All drugs that inhibit viral production also inhibit cell–cell fusions; we therefore assessed the capacity of IDC16 to inhibit the fusion of HIV-1-infected cells compared to azidothymidine (AZT, 3′-azido-3′-deoxythymidine, zidovudine). AZT is the first nucleoside reverse transcriptase inhibitor approved for HIV-1 therapy . Its antiretroviral activity is likely to involve at least two steps: incorporation into viral DNA and inhibition of the viral reverse transcriptase. While incorporation of the drug into host nuclear and mitochondrial DNA may be largely responsible for dose-limiting toxicities, AZT remains a potent and frequently prescribed antiretroviral therapy for HIV-positive individuals. We therefore subjected both AZT and ICD16 to HIV-1 inhibition tests in infected MT2 cultures to compare their relative antiretroviral effects.
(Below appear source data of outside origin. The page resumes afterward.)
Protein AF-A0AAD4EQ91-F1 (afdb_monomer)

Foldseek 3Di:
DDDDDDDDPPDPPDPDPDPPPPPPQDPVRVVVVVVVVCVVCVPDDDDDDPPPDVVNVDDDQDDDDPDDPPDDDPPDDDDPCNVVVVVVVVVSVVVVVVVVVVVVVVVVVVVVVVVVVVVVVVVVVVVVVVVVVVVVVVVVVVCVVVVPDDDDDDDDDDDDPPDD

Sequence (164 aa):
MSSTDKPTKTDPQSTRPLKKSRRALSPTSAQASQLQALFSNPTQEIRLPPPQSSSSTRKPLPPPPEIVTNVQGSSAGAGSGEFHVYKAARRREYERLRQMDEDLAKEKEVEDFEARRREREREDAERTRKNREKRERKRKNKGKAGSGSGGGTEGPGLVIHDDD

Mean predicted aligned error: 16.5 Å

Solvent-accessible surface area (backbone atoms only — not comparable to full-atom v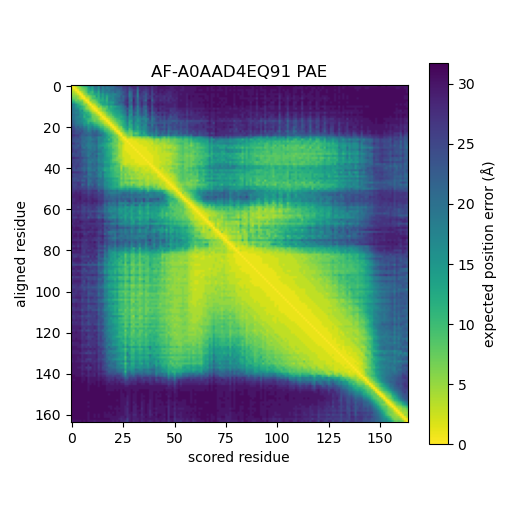alues): 10834 Å² total; per-residue (Å²): 135,86,82,82,81,76,85,64,99,82,54,93,85,60,84,67,81,74,77,75,73,81,66,82,62,51,73,66,53,49,51,50,53,50,50,53,59,51,62,74,50,75,85,61,86,79,83,70,78,72,82,78,43,83,66,72,78,47,83,75,79,77,77,80,76,91,74,77,89,84,74,73,61,96,85,59,77,89,55,93,60,48,64,59,53,50,54,52,52,52,50,54,49,52,54,50,53,50,50,53,53,55,49,55,51,48,52,50,54,50,51,54,49,51,52,54,50,53,51,50,52,51,52,52,51,51,54,50,49,57,50,48,53,52,51,49,54,52,49,55,55,50,50,65,72,54,72,79,68,84,80,90,86,82,88,78,88,82,82,80,82,85,83,129

Organism: NCBI:txid669026

InterPro domains:
  IPR009548 PRKR-interacting protein 1 [PF06658] (44-144)
  IPR009548 PRKR-interacting protein 1 [PTHR13507] (5-144)

pLDDT: mean 78.66, std 18.83, range [32.34, 97.25]

Secondary structure (DSSP, 8-state):
----PPPPS--TT-------------HHHHHHHHHHHHHHSTTS---PPPP--TTTSSPPPPPPPS--S----TTSPPPTTHHHHHHHHHHHHHHHHHHHHHHHHHHHHHHHHHHHHHHHHHHHHHHHHHHHHHHHHHHHHHHHHHTTS---------------

Radius of gyration: 37.01 Å; Cα contacts (8 Å, |Δi|>4): 7; chains: 1; bounding box: 82×59×102 Å

Structure (mmCIF, N/CA/C/O backbone):
data_AF-A0AAD4EQ91-F1
#
_entry.id   AF-A0AAD4EQ91-F1
#
loop_
_atom_site.group_PDB
_atom_site.id
_atom_site.type_symbol
_atom_site.label_atom_id
_atom_site.label_alt_id
_atom_site.label_comp_id
_atom_site.label_asym_id
_atom_site.label_entity_id
_atom_site.label_seq_id
_atom_site.pdbx_PDB_ins_code
_atom_site.Cartn_x
_atom_site.Cartn_y
_atom_site.Cartn_z
_atom_site.occupancy
_atom_site.B_iso_or_equiv
_atom_site.auth_seq_id
_atom_site.auth_comp_id
_atom_site.auth_asym_id
_atom_site.auth_atom_id
_atom_site.pdbx_PDB_model_num
ATOM 1 N N . MET A 1 1 ? -47.570 38.296 -47.094 1.00 42.12 1 MET A N 1
ATOM 2 C CA . MET A 1 1 ? -46.826 38.453 -45.823 1.00 42.12 1 MET A CA 1
ATOM 3 C C . MET A 1 1 ? -46.754 37.077 -45.172 1.00 42.12 1 MET A C 1
ATOM 5 O O . MET A 1 1 ? -47.768 36.599 -44.690 1.00 42.12 1 MET A O 1
ATOM 9 N N . SER A 1 2 ? -45.618 36.385 -45.291 1.00 44.91 2 SER A N 1
ATOM 10 C CA . SER A 1 2 ? -45.427 35.018 -44.776 1.00 44.91 2 SER A CA 1
ATOM 11 C C . SER A 1 2 ? -45.022 35.079 -43.302 1.00 44.91 2 SER A C 1
ATOM 13 O O . SER A 1 2 ? -43.898 35.475 -43.004 1.00 44.91 2 SER A O 1
ATOM 15 N N . SER A 1 3 ? -45.928 34.711 -42.393 1.00 49.53 3 SER A N 1
ATOM 16 C CA . SER A 1 3 ? -45.624 34.541 -40.967 1.00 49.53 3 SER A CA 1
ATOM 17 C C . SER A 1 3 ? -44.835 33.246 -40.767 1.00 49.53 3 SER A C 1
ATOM 19 O O . SER A 1 3 ? -45.360 32.157 -40.984 1.00 49.53 3 SER A O 1
ATOM 21 N N . THR A 1 4 ? -43.562 33.350 -40.389 1.00 55.25 4 THR A N 1
ATOM 22 C CA . THR A 1 4 ? -42.778 32.207 -39.909 1.00 55.25 4 THR A CA 1
ATOM 23 C C . THR A 1 4 ? -42.983 32.052 -38.405 1.00 55.25 4 THR A C 1
ATOM 25 O O . THR A 1 4 ? -42.242 32.648 -37.618 1.00 55.25 4 THR A O 1
ATOM 28 N N . ASP A 1 5 ? -43.964 31.248 -38.000 1.00 59.16 5 ASP A N 1
ATOM 29 C CA . ASP A 1 5 ? -44.085 30.806 -36.610 1.00 59.16 5 ASP A CA 1
ATOM 30 C C . ASP A 1 5 ? -42.971 29.802 -36.293 1.00 59.16 5 ASP A C 1
ATOM 32 O O . ASP A 1 5 ? -42.872 28.722 -36.878 1.00 59.16 5 ASP A O 1
ATOM 36 N N . LYS A 1 6 ? -42.082 30.173 -35.368 1.00 57.62 6 LYS A N 1
ATOM 37 C CA . LYS A 1 6 ? -41.070 29.261 -34.826 1.00 57.62 6 LYS A CA 1
ATOM 38 C C . LYS A 1 6 ? -41.761 28.348 -33.808 1.00 57.62 6 LYS A C 1
ATOM 40 O O . LYS A 1 6 ? -42.252 28.874 -32.809 1.00 57.62 6 LYS A O 1
ATOM 45 N N . PRO A 1 7 ? -41.765 27.015 -33.984 1.00 56.56 7 PRO A N 1
ATOM 46 C CA . PRO A 1 7 ? -42.429 26.125 -33.041 1.00 56.56 7 PRO A CA 1
ATOM 47 C C . PRO A 1 7 ? -41.766 26.224 -31.661 1.00 56.56 7 PRO A C 1
ATOM 49 O O . PRO A 1 7 ? -40.574 25.946 -31.481 1.00 56.56 7 PRO A O 1
ATOM 52 N N . THR A 1 8 ? -42.550 26.661 -30.680 1.00 59.19 8 THR A N 1
ATOM 53 C CA . THR A 1 8 ? -42.222 26.626 -29.256 1.00 59.19 8 THR A CA 1
ATOM 54 C C . THR A 1 8 ? -42.228 25.173 -28.768 1.00 59.19 8 THR A C 1
ATOM 56 O O . THR A 1 8 ? -42.869 24.299 -29.340 1.00 59.19 8 THR A O 1
ATOM 59 N N . LYS A 1 9 ? -41.444 24.882 -27.722 1.00 55.12 9 LYS A N 1
ATOM 60 C CA . LYS A 1 9 ? -41.029 23.531 -27.273 1.00 55.12 9 LYS A CA 1
ATOM 61 C C . LYS A 1 9 ? -42.155 22.594 -26.781 1.00 55.12 9 LYS A C 1
ATOM 63 O O . LYS A 1 9 ? -41.853 21.570 -26.175 1.00 55.12 9 LYS A O 1
ATOM 68 N N . THR A 1 10 ? -43.416 22.931 -27.010 1.00 56.84 10 THR A N 1
ATOM 69 C CA . THR A 1 10 ? -44.609 22.246 -26.494 1.00 56.84 10 THR A CA 1
ATOM 70 C C . THR A 1 10 ? -45.511 21.733 -27.621 1.00 56.84 10 THR A C 1
ATOM 72 O O . THR A 1 10 ? -46.728 21.734 -27.480 1.00 56.84 10 THR A O 1
ATOM 75 N N . ASP A 1 11 ? -44.930 21.324 -28.750 1.00 61.09 11 ASP A N 1
ATOM 76 C CA . ASP A 1 11 ? -45.654 20.650 -29.834 1.00 61.09 11 ASP A CA 1
ATOM 77 C C . ASP A 1 11 ? -45.717 19.126 -29.567 1.00 61.09 11 ASP A C 1
ATOM 79 O O . ASP A 1 11 ? -44.657 18.491 -29.471 1.00 61.09 11 ASP A O 1
ATOM 83 N N . PRO A 1 12 ? -46.913 18.514 -29.432 1.00 61.78 12 PRO A N 1
ATOM 84 C CA . PRO A 1 12 ? -47.077 17.077 -29.191 1.00 61.78 12 PRO A CA 1
ATOM 85 C C . PRO A 1 12 ? -46.618 16.188 -30.360 1.00 61.78 12 PRO A C 1
ATOM 87 O O . PRO A 1 12 ? -46.461 14.984 -30.167 1.00 61.78 12 PRO A O 1
ATOM 90 N N . GLN A 1 13 ? -46.380 16.753 -31.551 1.00 59.00 13 GLN A N 1
ATOM 91 C CA . GLN A 1 13 ? -45.870 16.036 -32.731 1.00 59.00 13 GLN A CA 1
ATOM 92 C C . GLN A 1 13 ? -44.331 16.078 -32.845 1.00 59.00 13 GLN A C 1
ATOM 94 O O . GLN A 1 13 ? -43.744 15.524 -33.776 1.00 59.00 13 GLN A O 1
ATOM 99 N N . SER A 1 14 ? -43.637 16.716 -31.895 1.00 64.31 14 SER A N 1
ATOM 100 C CA . SER A 1 14 ? -42.174 16.811 -31.888 1.00 64.31 14 SER A CA 1
ATOM 101 C C . SER A 1 14 ? -41.521 15.492 -31.452 1.00 64.31 14 SER A C 1
ATOM 103 O O . SER A 1 14 ? -41.461 15.163 -30.269 1.00 64.31 14 SER A O 1
ATOM 105 N N . THR A 1 15 ? -40.917 14.774 -32.400 1.00 65.38 15 THR A N 1
ATOM 106 C CA . THR A 1 15 ? -40.089 13.568 -32.175 1.00 65.38 15 THR A CA 1
ATOM 107 C C . THR A 1 15 ? -38.677 13.882 -31.665 1.00 65.38 15 THR A C 1
ATOM 109 O O . THR A 1 15 ? -37.781 13.034 -31.694 1.00 65.38 15 THR A O 1
ATOM 112 N N . ARG A 1 16 ? -38.429 15.109 -31.185 1.00 60.34 16 ARG A N 1
ATOM 113 C CA . ARG A 1 16 ? -37.131 15.454 -30.598 1.00 60.34 16 ARG A CA 1
ATOM 114 C C . ARG A 1 16 ? -36.957 14.653 -29.307 1.00 60.34 16 ARG A C 1
ATOM 116 O O . ARG A 1 16 ? -37.810 14.765 -28.427 1.00 60.34 16 ARG A O 1
ATOM 123 N N . PRO A 1 17 ? -35.852 13.904 -29.136 1.00 67.75 17 PRO A N 1
ATOM 124 C CA . PRO A 1 17 ? -35.626 13.158 -27.910 1.00 67.75 17 PRO A CA 1
ATOM 125 C C . PRO A 1 17 ? -35.606 14.140 -26.740 1.00 67.75 17 PRO A C 1
ATOM 127 O O . PRO A 1 17 ? -34.723 15.000 -26.638 1.00 67.75 17 PRO A O 1
ATOM 130 N N . LEU A 1 18 ? -36.609 14.032 -25.865 1.00 59.06 18 LEU A N 1
ATOM 131 C CA . LEU A 1 18 ? -36.632 14.759 -24.607 1.00 59.06 18 LEU A CA 1
ATOM 132 C C . LEU A 1 18 ? -35.358 14.361 -23.866 1.00 59.06 18 LEU A C 1
ATOM 134 O O . LEU A 1 18 ? -35.146 13.182 -23.573 1.00 59.06 18 LEU A O 1
ATOM 138 N N . LYS A 1 19 ? -34.477 15.332 -23.598 1.00 56.78 19 LYS A N 1
ATOM 139 C CA . LYS A 1 19 ? -33.323 15.102 -22.730 1.00 56.78 19 LYS A CA 1
ATOM 140 C C . LYS A 1 19 ? -33.899 14.653 -21.392 1.00 56.78 19 LYS A C 1
ATOM 142 O O . LYS A 1 19 ? -34.421 15.491 -20.662 1.00 56.78 19 LYS A O 1
ATOM 147 N N . LYS A 1 20 ? -33.868 13.343 -21.110 1.00 59.41 20 LYS A N 1
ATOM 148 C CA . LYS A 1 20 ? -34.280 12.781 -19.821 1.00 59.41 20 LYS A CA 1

MT2 cells cultured in a 96-well plate were infected with pNL4.3 at 100 TCID50 in the absence or the presence of IDC16 or AZT for 18 h. Cells were then washed and changed to fresh medium with or without IDC16 or AZT. Half of the culture medium was refreshed each 2 or 4 d in the presence of drugs. The formation of syncytia was scored at the indicated time points. Results illustrated in Figure 6A and 6B show that viral infectivity is completely abolished using five times less IDC16 as opposed to AZT. In fact, at a concentration of 1 μM, IDC16 is able to reduce the percentage of infected cultures to nearly nil, whereas 5 μM of AZT were needed in order to observe the same effects, indicating that effective inhibitory concentration within cellular systems of compound IDC16 is in the range of that of AZT.
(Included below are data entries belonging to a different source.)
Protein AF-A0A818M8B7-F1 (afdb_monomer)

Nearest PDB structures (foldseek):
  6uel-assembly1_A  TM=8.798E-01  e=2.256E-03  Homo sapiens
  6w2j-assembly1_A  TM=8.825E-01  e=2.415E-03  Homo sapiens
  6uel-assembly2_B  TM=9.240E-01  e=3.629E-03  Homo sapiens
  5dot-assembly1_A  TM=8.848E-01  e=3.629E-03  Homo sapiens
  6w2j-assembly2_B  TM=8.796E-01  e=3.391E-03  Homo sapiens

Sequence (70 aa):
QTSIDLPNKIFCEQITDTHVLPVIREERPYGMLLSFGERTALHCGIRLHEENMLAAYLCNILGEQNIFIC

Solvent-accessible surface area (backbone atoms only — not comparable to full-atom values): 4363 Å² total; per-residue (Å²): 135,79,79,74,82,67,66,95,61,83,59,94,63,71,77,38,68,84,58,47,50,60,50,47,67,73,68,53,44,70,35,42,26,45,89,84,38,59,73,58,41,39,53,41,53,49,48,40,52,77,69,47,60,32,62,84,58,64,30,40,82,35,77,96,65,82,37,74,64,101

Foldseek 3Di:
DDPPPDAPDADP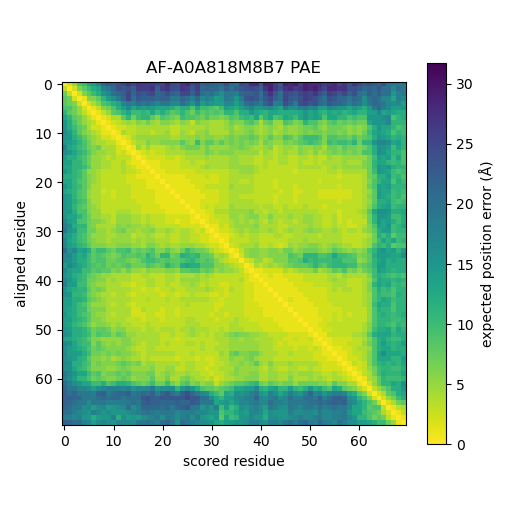DDLACVVVLVVCVVVLDCEDEQPPPDPSNVVSVVVCVVVCVCVVSNYYHDYPDDDDHD

Structure (mmCIF, N/CA/C/O backbone):
data_AF-A0A818M8B7-F1
#
_entry.id   AF-A0A818M8B7-F1
#
loop_
_atom_site.group_PDB
_atom_site.id
_atom_site.type_symbol
_atom_site.label_atom_id
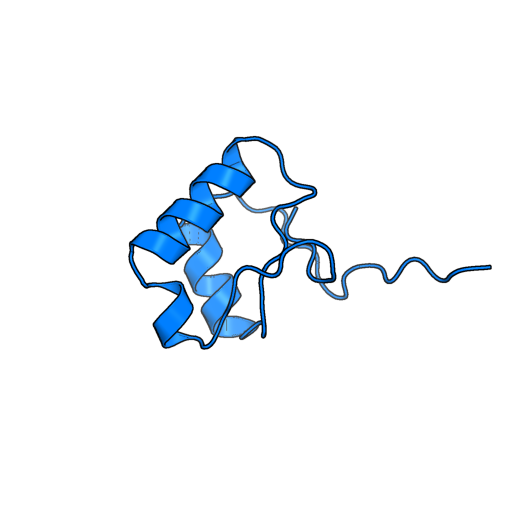_atom_site.label_alt_id
_atom_site.label_comp_id
_atom_site.label_asym_id
_atom_site.label_entity_id
_atom_site.label_seq_id
_atom_site.pdbx_PDB_ins_code
_atom_site.Cartn_x
_atom_site.Cartn_y
_atom_site.Cartn_z
_atom_site.occupancy
_atom_site.B_iso_or_equiv
_atom_site.auth_seq_id
_atom_site.auth_comp_id
_atom_site.auth_asym_id
_atom_site.auth_atom_id
_atom_site.pdbx_PDB_model_num
ATOM 1 N N . GLN A 1 1 ? -10.542 27.905 -2.567 1.00 39.03 1 GLN A N 1
ATOM 2 C CA . GLN A 1 1 ? -9.615 27.488 -1.500 1.00 39.03 1 GLN A CA 1
ATOM 3 C C . GLN A 1 1 ? -9.926 26.033 -1.207 1.00 39.03 1 GLN A C 1
ATOM 5 O O . GLN A 1 1 ? -10.794 25.738 -0.403 1.00 39.03 1 GLN A O 1
ATOM 10 N N . THR A 1 2 ? -9.352 25.129 -1.992 1.00 46.03 2 THR A N 1
ATOM 11 C CA . THR A 1 2 ? -9.448 23.691 -1.747 1.00 46.03 2 THR A CA 1
ATOM 12 C C . THR A 1 2 ? -8.364 23.364 -0.737 1.00 46.03 2 THR A C 1
ATOM 14 O O . THR A 1 2 ? -7.182 23.531 -1.031 1.00 46.03 2 THR A O 1
ATOM 17 N N . SER A 1 3 ? -8.763 23.005 0.480 1.00 47.94 3 SER A N 1
ATOM 18 C CA . SER A 1 3 ? -7.850 22.424 1.456 1.00 47.94 3 SER A CA 1
ATOM 19 C C . SER A 1 3 ? -7.258 21.182 0.803 1.00 47.94 3 SER A C 1
ATOM 21 O O . SER A 1 3 ? -7.977 20.223 0.547 1.00 47.94 3 SER A O 1
ATOM 23 N N . ILE A 1 4 ? -5.985 21.244 0.421 1.00 58.28 4 ILE A N 1
ATOM 24 C CA . ILE A 1 4 ? -5.227 20.052 0.059 1.00 58.28 4 ILE A CA 1
ATOM 25 C C . ILE A 1 4 ? -5.264 19.208 1.328 1.00 58.28 4 ILE A C 1
ATOM 27 O O . ILE A 1 4 ? -4.709 19.635 2.340 1.00 58.28 4 ILE A O 1
ATOM 31 N N . ASP A 1 5 ? -6.006 18.102 1.306 1.00 57.41 5 ASP A N 1
ATOM 32 C CA . ASP A 1 5 ? -6.006 17.106 2.374 1.00 57.41 5 ASP A CA 1
ATOM 33 C C . ASP A 1 5 ? -4.565 16.608 2.512 1.00 57.41 5 ASP A C 1
ATOM 35 O O . ASP A 1 5 ? -4.104 15.728 1.783 1.00 57.41 5 ASP A O 1
ATOM 39 N N . LEU A 1 6 ? -3.805 17.270 3.385 1.00 57.56 6 LEU A N 1
ATOM 40 C CA . LEU A 1 6 ? -2.477 16.828 3.756 1.00 57.56 6 LEU A CA 1
ATOM 41 C C . LEU A 1 6 ? -2.638 15.445 4.391 1.00 57.56 6 LEU A C 1
ATOM 43 O O . LEU A 1 6 ? -3.542 15.258 5.212 1.00 57.56 6 LEU A O 1
ATOM 47 N N . PRO A 1 7 ? -1.775 14.476 4.055 1.00 63.56 7 PRO A N 1
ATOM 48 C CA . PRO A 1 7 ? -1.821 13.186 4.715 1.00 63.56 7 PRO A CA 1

(A and B) MT2 cells cultured in a 96-well plate were infected with pNL4.3 at 100 TCID50 in the absence or presence of IDC16 (A) or AZT (B) for 18 h. Cells were then washed and changed to fresh medium with/without IDC16 or AZT. Half of the culture medium was refreshed each 2 or 4 d in the presence of drugs. The formation of syncytia was scored at the indicated time points.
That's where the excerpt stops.